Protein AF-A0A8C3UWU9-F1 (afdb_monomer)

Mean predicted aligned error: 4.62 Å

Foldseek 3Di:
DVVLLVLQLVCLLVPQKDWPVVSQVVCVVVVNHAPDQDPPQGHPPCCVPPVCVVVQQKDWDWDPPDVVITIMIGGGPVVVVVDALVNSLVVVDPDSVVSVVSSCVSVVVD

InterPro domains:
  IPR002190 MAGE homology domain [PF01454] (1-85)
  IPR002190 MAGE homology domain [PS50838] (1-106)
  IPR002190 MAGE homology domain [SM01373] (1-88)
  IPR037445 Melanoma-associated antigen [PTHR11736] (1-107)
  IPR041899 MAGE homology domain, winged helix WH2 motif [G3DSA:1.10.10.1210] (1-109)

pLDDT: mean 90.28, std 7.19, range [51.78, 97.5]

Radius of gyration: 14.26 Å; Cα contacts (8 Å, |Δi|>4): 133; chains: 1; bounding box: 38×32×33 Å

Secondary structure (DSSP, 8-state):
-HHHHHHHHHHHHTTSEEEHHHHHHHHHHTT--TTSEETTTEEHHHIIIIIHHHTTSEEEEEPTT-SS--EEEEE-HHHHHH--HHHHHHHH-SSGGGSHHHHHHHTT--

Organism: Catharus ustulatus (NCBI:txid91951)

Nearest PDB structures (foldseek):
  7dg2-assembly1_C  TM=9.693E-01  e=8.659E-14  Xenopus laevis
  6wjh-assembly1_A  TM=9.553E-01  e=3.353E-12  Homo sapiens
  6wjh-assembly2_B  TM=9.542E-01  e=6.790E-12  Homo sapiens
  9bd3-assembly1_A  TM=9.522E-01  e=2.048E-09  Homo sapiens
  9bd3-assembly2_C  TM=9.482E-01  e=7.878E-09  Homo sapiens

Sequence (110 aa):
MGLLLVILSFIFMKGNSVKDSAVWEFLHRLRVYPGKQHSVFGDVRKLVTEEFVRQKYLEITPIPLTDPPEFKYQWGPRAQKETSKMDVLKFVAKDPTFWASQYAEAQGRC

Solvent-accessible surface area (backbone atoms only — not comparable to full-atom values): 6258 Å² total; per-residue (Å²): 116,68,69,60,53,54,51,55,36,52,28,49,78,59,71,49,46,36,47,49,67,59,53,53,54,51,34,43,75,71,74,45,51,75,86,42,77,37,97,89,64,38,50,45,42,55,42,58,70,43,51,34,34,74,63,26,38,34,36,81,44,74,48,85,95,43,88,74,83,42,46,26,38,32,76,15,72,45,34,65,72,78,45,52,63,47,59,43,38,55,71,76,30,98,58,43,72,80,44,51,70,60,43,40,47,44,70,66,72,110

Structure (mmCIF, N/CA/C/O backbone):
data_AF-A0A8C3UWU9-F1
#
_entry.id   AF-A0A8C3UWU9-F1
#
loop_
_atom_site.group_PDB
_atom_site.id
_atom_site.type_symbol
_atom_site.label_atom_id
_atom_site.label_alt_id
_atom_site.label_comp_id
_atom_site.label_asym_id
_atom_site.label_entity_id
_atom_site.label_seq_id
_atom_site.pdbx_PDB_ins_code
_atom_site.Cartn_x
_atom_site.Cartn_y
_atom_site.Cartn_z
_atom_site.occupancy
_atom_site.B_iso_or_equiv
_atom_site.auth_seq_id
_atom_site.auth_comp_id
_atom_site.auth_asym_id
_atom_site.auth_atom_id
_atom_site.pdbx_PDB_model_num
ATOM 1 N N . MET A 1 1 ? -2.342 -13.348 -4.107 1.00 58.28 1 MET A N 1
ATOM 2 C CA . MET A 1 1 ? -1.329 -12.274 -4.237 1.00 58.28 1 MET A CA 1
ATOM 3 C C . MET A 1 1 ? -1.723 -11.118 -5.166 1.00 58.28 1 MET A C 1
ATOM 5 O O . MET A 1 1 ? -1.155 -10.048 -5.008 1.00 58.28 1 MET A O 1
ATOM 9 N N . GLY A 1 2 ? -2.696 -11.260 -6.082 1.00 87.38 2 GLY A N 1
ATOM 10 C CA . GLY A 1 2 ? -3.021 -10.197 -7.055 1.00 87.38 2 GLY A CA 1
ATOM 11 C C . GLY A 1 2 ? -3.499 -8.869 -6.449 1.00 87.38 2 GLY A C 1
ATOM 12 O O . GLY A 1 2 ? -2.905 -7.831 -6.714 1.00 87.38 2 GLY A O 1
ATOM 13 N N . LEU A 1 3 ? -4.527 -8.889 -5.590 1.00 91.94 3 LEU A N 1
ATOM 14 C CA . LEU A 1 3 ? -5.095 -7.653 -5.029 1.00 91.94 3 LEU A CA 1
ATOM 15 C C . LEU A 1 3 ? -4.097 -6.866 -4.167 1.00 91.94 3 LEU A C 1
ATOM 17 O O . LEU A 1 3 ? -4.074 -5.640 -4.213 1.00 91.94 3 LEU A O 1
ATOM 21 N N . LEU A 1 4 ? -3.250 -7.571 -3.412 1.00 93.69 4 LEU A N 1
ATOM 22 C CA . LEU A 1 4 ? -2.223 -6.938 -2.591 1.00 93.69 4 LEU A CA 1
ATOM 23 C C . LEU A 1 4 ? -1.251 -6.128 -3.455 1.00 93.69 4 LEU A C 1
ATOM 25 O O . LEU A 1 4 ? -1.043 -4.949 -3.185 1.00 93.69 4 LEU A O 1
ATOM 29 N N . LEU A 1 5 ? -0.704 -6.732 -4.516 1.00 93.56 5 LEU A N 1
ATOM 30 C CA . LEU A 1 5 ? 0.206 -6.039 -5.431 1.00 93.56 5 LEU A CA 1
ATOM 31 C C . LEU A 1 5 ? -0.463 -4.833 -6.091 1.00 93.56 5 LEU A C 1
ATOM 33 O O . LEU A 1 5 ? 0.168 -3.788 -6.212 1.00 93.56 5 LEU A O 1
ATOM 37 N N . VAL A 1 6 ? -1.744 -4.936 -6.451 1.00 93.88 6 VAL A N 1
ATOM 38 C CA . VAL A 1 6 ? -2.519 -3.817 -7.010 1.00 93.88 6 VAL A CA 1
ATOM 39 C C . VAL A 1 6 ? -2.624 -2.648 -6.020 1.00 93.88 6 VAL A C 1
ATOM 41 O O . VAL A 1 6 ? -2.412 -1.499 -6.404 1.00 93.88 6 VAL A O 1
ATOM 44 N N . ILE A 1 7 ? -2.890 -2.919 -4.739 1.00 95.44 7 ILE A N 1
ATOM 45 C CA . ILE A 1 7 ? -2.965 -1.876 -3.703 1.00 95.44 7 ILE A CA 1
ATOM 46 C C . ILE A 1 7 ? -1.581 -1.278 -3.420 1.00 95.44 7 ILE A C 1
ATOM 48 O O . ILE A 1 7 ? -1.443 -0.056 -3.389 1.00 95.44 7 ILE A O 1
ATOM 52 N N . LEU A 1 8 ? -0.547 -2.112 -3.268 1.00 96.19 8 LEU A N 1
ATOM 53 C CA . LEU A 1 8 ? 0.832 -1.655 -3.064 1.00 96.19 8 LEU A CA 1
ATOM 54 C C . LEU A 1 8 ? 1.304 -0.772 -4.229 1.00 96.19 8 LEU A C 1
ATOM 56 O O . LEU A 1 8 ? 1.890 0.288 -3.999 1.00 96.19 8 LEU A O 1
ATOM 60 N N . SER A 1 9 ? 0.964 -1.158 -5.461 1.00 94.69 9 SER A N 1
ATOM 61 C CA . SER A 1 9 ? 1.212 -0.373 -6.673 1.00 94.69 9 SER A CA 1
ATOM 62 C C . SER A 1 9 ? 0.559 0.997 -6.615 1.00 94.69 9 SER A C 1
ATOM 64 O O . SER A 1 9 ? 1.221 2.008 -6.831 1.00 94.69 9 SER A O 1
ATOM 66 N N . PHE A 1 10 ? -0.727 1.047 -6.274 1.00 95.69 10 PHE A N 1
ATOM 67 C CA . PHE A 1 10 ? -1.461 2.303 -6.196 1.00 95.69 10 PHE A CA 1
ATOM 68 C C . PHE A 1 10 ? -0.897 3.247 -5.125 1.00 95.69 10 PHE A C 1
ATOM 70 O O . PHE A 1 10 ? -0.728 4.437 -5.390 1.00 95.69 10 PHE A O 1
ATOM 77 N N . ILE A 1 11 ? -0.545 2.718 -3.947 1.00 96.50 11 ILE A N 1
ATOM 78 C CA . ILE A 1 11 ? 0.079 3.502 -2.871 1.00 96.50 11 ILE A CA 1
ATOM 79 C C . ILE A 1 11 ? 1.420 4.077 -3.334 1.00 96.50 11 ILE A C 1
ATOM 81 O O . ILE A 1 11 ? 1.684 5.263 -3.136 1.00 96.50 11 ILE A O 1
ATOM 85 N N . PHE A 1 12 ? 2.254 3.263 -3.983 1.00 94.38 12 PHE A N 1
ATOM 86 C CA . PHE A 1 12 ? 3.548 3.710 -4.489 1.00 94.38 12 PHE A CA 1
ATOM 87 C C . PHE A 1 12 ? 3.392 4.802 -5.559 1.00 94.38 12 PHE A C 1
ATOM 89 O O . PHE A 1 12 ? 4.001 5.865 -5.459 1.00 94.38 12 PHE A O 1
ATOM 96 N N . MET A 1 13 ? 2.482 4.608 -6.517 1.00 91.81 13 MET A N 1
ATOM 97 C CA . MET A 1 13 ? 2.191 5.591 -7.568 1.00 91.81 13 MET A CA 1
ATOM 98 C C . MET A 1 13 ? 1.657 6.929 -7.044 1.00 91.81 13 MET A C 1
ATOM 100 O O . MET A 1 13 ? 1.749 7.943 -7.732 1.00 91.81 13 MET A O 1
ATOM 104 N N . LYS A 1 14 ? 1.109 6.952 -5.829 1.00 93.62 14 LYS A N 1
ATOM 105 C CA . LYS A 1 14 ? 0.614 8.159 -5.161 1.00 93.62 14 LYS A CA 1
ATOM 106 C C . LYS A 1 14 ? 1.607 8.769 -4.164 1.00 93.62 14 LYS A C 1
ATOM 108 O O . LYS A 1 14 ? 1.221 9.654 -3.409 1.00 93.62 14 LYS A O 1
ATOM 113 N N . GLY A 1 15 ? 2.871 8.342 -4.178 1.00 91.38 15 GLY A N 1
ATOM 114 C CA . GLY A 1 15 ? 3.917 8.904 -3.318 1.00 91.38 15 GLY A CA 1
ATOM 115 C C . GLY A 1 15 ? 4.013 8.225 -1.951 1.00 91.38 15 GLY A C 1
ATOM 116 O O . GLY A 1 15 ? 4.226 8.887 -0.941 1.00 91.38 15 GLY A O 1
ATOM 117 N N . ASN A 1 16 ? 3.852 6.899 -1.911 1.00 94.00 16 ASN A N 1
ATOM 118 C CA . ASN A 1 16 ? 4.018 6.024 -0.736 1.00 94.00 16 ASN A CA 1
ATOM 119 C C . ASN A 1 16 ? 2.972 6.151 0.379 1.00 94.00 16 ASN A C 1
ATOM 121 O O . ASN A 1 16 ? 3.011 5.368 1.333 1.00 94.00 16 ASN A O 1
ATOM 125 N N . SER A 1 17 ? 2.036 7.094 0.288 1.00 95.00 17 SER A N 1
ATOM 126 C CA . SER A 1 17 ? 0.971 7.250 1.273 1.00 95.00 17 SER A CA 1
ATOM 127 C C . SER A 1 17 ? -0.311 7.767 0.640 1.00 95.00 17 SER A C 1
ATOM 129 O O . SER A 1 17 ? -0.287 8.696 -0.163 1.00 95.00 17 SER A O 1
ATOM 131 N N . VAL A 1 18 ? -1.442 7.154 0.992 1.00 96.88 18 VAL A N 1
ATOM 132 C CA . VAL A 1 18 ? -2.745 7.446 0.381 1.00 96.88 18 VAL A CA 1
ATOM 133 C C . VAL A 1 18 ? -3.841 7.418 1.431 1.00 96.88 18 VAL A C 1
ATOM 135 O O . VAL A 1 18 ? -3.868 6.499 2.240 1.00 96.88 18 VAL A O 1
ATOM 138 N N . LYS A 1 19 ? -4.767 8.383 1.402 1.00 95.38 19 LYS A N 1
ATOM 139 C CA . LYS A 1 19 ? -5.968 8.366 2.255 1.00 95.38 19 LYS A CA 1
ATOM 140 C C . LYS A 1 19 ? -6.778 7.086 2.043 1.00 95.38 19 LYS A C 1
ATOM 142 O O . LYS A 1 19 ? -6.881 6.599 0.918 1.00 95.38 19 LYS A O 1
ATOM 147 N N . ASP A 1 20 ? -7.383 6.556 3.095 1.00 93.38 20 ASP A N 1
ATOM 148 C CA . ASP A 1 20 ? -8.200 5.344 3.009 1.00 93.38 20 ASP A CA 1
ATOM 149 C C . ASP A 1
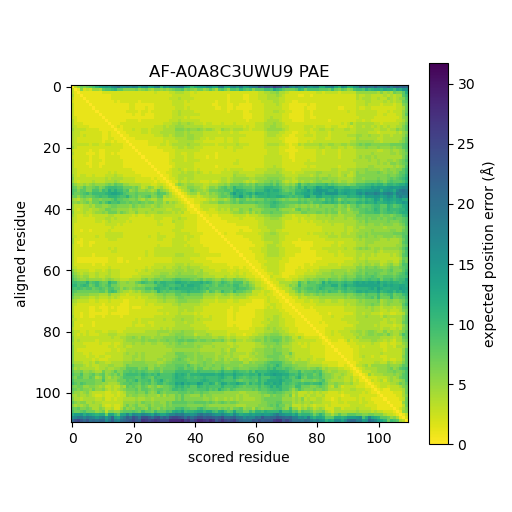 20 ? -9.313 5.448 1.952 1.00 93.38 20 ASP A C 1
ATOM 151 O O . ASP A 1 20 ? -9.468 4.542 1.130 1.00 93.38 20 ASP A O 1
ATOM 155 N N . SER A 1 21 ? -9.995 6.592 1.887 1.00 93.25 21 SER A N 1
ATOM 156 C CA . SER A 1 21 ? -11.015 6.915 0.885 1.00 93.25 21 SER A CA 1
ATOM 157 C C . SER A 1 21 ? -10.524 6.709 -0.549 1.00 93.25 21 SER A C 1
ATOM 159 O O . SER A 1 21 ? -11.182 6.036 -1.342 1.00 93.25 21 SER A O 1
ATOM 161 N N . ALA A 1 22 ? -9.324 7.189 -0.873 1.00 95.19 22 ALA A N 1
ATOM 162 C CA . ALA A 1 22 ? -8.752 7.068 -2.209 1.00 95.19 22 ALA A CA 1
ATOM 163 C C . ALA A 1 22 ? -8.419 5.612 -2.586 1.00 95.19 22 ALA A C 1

----------

| Problem to solve |
When the line containing "ATOM 161 N N" is reached, return it and every later line through the end of the listing above, unaltered and alone.

| Task solution |
ATOM 161 N N . ALA A 1 22 ? -9.324 7.189 -0.873 1.00 95.19 22 ALA A N 1
ATOM 162 C CA . ALA A 1 22 ? -8.752 7.068 -2.209 1.00 95.19 22 ALA A CA 1
ATOM 163 C C . ALA A 1 22 ? -8.419 5.612 -2.586 1.00 95.19 22 ALA A C 1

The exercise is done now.